(Excerpted data begins)
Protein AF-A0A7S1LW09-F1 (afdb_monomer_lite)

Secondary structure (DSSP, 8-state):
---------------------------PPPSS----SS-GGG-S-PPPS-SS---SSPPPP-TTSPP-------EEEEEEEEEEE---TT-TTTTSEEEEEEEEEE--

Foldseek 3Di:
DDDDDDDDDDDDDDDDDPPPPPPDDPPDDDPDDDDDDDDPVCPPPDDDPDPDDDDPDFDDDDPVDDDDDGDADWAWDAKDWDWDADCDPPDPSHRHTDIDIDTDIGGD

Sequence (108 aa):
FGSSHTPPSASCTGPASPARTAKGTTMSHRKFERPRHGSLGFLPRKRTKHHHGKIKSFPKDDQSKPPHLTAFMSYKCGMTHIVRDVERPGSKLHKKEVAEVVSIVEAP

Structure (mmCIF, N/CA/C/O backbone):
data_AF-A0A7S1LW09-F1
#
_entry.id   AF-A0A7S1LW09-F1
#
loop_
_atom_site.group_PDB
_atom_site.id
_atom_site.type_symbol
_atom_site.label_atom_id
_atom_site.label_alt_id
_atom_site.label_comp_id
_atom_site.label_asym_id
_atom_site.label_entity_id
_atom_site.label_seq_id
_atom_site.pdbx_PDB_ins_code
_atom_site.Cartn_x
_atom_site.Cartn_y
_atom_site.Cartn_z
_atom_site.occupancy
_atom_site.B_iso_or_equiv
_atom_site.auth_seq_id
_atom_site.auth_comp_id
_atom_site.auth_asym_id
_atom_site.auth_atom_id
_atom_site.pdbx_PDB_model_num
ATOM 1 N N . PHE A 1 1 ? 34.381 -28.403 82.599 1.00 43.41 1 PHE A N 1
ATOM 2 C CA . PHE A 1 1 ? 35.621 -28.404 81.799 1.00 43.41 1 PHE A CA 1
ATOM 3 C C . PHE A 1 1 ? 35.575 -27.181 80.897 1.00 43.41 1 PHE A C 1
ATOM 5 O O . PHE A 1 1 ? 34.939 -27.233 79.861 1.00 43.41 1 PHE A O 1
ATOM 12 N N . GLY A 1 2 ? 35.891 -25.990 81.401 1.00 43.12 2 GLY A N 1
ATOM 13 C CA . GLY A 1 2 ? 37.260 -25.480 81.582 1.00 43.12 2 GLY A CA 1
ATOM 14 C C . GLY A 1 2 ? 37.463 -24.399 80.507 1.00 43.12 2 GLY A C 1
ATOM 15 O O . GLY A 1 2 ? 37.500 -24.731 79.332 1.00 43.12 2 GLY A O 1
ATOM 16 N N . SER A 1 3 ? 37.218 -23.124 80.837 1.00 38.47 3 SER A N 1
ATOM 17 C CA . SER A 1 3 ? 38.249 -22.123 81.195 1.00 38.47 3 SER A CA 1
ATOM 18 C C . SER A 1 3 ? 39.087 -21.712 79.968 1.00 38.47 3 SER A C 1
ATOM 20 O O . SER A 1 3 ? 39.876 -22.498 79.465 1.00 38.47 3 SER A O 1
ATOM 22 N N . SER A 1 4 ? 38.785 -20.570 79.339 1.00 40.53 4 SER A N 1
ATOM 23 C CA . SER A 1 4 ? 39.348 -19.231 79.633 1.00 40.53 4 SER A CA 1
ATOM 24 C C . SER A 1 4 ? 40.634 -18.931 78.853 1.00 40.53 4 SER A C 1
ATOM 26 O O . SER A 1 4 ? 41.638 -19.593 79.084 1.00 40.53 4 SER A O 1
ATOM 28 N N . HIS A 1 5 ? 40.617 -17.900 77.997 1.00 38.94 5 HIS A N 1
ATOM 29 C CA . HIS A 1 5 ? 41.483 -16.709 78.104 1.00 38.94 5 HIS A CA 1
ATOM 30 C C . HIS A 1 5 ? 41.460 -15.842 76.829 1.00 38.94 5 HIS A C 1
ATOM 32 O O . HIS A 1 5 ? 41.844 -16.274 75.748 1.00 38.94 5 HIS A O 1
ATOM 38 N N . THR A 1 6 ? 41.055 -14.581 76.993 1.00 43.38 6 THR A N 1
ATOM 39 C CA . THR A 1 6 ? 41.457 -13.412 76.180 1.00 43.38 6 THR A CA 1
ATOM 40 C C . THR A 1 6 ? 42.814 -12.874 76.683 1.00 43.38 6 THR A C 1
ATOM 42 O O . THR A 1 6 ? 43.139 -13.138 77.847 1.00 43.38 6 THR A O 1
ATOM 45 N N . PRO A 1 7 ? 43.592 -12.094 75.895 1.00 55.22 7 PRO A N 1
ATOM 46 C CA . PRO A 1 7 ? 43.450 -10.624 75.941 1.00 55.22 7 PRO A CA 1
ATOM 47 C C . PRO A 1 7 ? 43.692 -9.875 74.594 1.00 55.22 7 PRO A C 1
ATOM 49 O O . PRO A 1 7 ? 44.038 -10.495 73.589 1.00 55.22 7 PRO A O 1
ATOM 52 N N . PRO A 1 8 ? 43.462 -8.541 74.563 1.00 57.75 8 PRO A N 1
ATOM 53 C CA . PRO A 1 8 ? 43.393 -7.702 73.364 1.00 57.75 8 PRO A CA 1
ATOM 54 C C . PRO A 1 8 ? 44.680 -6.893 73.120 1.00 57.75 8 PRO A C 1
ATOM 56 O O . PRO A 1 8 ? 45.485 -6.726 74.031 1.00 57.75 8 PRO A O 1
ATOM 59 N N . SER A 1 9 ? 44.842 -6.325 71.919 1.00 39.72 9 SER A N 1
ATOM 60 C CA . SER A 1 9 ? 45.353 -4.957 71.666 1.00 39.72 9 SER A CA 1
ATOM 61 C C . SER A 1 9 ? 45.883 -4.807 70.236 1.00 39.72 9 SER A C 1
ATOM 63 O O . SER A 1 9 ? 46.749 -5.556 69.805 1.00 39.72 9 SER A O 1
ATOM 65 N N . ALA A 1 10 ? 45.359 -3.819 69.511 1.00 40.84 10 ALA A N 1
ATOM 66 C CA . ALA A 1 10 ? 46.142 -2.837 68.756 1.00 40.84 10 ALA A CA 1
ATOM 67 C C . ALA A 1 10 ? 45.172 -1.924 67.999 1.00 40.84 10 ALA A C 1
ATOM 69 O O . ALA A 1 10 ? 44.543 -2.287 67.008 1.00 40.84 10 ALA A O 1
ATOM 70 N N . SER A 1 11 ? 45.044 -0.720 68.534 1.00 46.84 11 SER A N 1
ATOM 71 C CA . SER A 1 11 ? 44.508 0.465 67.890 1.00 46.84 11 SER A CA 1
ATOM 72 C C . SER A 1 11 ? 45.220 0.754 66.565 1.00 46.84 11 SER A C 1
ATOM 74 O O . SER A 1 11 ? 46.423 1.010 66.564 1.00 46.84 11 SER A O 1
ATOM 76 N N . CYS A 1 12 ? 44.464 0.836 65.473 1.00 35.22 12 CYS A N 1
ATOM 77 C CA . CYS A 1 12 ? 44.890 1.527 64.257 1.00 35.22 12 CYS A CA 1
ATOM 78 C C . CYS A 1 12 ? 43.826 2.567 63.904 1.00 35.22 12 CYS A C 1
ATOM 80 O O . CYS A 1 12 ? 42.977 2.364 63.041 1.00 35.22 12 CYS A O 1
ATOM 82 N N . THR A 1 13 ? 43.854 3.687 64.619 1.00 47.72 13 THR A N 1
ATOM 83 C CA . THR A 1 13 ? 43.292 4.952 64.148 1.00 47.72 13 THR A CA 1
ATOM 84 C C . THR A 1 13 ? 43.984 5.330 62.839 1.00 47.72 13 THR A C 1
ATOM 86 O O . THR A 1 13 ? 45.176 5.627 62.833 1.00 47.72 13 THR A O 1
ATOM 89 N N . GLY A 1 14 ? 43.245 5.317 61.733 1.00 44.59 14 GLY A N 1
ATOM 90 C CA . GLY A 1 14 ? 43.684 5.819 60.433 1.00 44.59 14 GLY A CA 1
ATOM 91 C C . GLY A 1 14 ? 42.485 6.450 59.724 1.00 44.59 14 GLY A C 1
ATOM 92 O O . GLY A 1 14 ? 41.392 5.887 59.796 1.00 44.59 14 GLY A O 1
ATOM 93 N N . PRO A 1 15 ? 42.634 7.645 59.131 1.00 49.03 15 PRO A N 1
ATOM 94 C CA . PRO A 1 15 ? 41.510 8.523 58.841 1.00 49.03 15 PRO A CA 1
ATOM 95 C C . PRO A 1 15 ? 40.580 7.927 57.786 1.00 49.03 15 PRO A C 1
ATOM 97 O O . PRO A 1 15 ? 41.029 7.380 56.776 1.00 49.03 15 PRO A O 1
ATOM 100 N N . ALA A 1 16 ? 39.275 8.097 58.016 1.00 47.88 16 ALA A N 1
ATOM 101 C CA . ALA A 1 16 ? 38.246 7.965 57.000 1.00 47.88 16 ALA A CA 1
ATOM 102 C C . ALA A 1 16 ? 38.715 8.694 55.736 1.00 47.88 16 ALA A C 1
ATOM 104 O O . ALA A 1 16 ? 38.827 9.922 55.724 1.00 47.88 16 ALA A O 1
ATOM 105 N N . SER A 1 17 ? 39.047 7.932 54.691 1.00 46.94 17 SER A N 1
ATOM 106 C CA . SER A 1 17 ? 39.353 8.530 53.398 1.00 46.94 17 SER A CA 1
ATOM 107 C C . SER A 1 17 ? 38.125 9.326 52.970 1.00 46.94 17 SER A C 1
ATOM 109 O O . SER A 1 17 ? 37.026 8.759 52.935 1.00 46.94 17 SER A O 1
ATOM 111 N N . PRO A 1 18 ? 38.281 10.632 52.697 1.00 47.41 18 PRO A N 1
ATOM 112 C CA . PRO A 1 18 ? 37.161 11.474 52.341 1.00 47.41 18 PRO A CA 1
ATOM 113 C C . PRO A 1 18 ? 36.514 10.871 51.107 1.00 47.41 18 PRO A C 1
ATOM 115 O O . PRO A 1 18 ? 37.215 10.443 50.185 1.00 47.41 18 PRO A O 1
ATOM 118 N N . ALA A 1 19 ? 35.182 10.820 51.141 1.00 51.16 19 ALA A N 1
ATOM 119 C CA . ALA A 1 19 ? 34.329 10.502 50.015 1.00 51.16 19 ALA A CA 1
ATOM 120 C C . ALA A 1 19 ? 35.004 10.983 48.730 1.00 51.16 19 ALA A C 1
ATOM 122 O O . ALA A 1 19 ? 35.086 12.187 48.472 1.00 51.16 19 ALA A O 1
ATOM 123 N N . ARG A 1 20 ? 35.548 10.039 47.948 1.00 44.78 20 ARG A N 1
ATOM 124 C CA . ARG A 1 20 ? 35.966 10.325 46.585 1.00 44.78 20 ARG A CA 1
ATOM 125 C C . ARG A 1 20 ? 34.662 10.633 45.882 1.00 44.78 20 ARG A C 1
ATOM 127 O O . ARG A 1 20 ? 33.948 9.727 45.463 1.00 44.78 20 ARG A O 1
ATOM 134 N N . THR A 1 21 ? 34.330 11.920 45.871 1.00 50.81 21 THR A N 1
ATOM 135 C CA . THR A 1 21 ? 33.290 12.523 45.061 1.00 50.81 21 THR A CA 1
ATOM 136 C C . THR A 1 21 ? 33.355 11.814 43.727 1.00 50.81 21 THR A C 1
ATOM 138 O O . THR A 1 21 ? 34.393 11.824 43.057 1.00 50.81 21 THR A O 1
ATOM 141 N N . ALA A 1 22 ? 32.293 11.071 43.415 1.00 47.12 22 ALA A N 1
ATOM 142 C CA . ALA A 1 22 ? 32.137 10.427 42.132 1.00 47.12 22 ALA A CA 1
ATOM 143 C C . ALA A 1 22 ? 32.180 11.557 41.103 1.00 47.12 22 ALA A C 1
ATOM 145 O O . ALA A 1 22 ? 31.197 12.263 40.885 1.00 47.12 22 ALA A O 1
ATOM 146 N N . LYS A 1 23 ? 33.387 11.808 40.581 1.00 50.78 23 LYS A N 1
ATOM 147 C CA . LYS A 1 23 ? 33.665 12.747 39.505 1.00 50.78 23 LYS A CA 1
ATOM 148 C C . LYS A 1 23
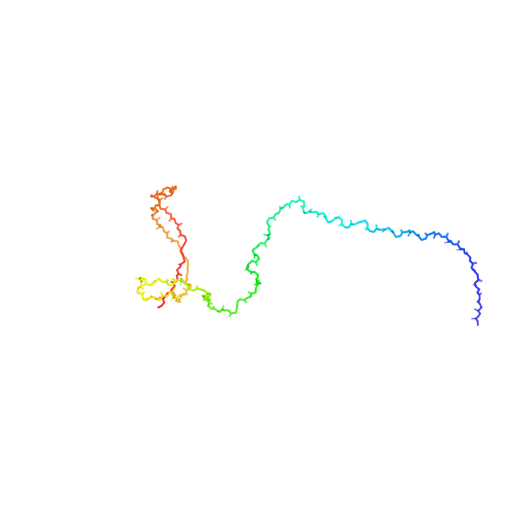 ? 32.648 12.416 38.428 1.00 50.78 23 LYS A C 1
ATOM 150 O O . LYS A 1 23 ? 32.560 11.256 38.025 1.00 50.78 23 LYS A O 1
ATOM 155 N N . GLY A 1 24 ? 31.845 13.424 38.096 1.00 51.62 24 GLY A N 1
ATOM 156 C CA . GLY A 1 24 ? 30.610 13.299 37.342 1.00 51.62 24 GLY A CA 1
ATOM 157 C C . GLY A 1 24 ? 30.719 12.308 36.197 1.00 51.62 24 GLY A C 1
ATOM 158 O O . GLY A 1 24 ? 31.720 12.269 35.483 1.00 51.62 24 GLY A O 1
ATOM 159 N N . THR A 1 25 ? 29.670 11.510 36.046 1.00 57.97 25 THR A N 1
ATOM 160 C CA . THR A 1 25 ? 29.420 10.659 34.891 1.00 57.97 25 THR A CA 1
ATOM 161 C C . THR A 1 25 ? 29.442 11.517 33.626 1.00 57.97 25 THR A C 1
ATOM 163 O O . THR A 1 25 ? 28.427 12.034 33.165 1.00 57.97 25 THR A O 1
(Excerpted data ends)
(Excerpted data begins)
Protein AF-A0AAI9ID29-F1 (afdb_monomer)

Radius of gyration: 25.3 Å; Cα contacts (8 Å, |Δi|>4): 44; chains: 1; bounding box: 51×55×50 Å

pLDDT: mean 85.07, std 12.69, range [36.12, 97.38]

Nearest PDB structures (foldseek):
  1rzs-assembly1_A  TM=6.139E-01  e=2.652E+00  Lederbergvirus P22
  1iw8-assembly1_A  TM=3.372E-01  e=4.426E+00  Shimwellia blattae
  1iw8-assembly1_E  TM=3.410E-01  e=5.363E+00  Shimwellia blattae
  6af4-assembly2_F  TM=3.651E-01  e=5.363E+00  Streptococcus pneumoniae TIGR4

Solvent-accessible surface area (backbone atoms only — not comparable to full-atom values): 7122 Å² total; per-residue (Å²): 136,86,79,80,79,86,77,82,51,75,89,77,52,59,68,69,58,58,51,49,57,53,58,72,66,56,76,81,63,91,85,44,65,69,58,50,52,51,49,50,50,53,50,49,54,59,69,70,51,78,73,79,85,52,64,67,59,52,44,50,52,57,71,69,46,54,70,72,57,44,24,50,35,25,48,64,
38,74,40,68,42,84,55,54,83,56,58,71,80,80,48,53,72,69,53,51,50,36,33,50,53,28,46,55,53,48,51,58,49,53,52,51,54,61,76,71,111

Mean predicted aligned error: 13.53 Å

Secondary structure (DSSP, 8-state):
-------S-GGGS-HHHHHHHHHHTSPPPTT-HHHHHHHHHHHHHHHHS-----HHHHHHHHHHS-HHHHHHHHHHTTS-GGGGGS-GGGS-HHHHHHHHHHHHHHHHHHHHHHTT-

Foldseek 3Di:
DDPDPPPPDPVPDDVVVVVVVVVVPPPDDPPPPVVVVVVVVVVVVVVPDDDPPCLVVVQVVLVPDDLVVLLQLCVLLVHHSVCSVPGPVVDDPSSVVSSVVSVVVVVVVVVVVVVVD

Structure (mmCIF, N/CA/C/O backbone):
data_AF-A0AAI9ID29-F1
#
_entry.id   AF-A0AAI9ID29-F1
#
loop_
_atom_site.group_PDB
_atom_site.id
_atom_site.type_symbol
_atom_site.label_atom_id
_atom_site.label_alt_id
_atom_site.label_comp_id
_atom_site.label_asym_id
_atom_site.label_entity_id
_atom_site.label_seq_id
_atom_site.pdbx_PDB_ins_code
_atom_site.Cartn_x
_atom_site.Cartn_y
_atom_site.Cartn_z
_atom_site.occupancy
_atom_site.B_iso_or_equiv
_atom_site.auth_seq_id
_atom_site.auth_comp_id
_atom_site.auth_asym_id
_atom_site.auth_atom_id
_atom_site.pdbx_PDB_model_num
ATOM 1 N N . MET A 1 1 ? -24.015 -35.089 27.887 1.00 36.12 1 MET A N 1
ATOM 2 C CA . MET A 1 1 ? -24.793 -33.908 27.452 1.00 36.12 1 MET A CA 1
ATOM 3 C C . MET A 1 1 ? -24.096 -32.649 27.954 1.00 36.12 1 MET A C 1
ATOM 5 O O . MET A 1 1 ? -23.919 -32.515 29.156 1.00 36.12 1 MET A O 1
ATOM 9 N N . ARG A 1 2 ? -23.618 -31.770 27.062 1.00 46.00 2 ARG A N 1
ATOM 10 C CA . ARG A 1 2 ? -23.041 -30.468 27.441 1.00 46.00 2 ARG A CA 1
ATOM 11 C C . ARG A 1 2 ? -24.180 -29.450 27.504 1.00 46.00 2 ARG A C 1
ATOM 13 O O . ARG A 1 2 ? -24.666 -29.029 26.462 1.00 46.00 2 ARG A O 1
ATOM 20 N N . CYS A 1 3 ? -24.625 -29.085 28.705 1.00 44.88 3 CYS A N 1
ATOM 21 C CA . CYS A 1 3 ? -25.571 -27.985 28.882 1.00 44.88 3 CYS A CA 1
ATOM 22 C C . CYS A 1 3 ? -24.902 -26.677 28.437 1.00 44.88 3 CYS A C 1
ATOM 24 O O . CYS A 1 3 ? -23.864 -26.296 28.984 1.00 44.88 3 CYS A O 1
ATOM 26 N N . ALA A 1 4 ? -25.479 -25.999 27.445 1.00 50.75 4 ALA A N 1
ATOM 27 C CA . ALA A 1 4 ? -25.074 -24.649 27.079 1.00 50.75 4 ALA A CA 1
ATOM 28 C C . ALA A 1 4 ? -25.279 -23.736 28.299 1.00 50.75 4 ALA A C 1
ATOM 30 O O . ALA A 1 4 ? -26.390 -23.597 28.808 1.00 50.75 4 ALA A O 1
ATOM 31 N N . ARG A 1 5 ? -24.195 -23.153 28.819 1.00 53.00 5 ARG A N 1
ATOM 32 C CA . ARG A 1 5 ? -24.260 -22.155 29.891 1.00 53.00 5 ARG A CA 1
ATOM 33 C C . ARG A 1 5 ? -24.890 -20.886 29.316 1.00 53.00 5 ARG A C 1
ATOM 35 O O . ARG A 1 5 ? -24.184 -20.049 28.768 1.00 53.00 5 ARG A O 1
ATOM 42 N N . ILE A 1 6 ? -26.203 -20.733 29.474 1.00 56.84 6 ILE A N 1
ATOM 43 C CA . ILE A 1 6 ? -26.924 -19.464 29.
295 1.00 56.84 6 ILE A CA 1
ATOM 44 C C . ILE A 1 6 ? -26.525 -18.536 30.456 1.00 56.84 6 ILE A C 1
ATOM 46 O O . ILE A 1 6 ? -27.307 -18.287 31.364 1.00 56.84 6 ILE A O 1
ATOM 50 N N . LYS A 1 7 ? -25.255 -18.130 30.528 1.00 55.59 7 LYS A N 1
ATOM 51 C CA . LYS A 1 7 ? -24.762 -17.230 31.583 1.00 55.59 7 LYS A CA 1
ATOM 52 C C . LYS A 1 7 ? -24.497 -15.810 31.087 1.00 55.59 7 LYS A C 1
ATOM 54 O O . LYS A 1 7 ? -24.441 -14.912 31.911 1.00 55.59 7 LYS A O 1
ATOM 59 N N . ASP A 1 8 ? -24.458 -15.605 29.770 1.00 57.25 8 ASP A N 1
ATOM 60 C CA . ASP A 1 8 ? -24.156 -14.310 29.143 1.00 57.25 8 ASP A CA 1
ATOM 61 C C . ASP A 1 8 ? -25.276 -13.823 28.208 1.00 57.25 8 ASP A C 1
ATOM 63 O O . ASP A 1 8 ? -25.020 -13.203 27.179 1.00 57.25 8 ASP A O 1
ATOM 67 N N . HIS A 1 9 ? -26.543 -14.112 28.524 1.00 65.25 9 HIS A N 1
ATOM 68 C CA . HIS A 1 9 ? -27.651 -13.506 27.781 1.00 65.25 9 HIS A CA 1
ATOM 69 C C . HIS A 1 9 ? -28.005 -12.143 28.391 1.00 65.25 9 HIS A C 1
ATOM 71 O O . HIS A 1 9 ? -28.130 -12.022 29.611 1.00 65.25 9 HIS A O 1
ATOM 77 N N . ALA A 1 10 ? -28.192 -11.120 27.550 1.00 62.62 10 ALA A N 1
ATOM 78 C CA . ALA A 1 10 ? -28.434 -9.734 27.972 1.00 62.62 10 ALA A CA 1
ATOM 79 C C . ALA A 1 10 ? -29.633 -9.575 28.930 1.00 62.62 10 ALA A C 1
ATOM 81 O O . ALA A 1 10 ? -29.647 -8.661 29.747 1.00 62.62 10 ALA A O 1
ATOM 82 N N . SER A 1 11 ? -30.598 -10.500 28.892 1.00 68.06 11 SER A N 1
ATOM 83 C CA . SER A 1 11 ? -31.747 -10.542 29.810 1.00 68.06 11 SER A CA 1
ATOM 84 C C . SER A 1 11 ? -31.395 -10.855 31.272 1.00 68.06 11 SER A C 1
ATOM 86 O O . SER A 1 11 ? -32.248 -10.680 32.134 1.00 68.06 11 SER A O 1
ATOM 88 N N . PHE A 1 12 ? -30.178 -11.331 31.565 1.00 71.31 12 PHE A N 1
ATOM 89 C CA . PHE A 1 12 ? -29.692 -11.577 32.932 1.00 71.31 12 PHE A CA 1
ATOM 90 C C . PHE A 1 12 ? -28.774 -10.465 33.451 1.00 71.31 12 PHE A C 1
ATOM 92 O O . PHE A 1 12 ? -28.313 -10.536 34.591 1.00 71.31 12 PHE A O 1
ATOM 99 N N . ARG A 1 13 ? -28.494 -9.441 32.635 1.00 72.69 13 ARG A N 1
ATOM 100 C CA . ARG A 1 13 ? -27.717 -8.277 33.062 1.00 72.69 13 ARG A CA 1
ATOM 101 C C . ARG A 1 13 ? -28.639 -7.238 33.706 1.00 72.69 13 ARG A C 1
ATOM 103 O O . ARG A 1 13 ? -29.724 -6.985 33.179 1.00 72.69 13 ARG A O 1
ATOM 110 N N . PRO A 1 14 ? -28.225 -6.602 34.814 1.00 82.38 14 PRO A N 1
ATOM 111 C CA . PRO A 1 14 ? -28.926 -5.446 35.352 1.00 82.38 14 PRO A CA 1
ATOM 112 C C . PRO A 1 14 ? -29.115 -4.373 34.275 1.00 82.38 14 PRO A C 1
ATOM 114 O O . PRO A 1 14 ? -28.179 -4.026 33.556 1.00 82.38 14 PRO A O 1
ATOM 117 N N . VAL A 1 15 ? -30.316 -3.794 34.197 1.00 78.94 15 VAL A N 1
(Excerpted data ends)
Try it: With the line holding "ATOM 51 C CA" as the first and the line holding "ATOM 89 C CA" as the last, set down that range of the entries above exactly, and nothing else.

Answer to the problem:
ATOM 51 C CA . LYS A 1 7 ? -24.762 -17.230 31.583 1.00 55.59 7 LYS A CA 1
ATOM 52 C C . LYS A 1 7 ? -24.497 -15.810 31.087 1.00 55.59 7 LYS A C 1
ATOM 54 O O . LYS A 1 7 ? -24.441 -14.912 31.911 1.00 55.59 7 LYS A O 1
ATOM 59 N N . ASP A 1 8 ? -24.458 -15.605 29.770 1.00 57.25 8 ASP A N 1
ATOM 60 C CA . ASP A 1 8 ? -24.156 -14.310 29.143 1.00 57.25 8 ASP A CA 1
ATOM 61 C C . ASP A 1 8 ? -25.276 -13.823 28.208 1.00 57.25 8 ASP A C 1
ATOM 63 O O . ASP A 1 8 ? -25.020 -13.203 27.179 1.00 57.25 8 ASP A O 1
ATOM 67 N N . HIS A 1 9 ? -26.543 -14.112 28.524 1.00 65.25 9 HIS A N 1
ATOM 68 C CA . HIS A 1 9 ? -27.651 -13.506 27.781 1.00 65.25 9 HIS A CA 1
ATOM 69 C C . HIS A 1 9 ? -28.005 -12.143 28.391 1.00 65.25 9 HIS A C 1
ATOM 71 O O . HIS A 1 9 ? -28.130 -12.022 29.611 1.00 65.25 9 HIS A O 1
ATOM 77 N N . ALA A 1 10 ? -28.192 -11.120 27.550 1.00 62.62 10 ALA A N 1
ATOM 78 C CA . ALA A 1 10 ? -28.434 -9.734 27.972 1.00 62.62 10 ALA A CA 1
ATOM 79 C C . ALA A 1 10 ? -29.633 -9.575 28.930 1.00 62.62 10 ALA A C 1
ATOM 81 O O . ALA A 1 10 ? -29.647 -8.661 29.747 1.00 62.62 10 ALA A O 1
ATOM 82 N N . SER A 1 11 ? -30.598 -10.500 28.892 1.00 68.06 11 SER A N 1
ATOM 83 C CA . SER A 1 11 ? -31.747 -10.542 29.810 1.00 68.06 11 SER A CA 1
ATOM 84 C C . SER A 1 11 ? -31.395 -10.855 31.272 1.00 68.06 11 SER A C 1
ATOM 86 O O . SER A 1 11 ? -32.248 -10.680 32.134 1.00 68.06 11 SER A O 1
ATOM 88 N N . PHE A 1 12 ? -30.178 -11.331 31.565 1.00 71.31 12 PHE A N 1
ATOM 89 C CA . PHE A 1 12 ? -29.692 -11.577 32.932 1.00 71.31 12 PHE A CA 1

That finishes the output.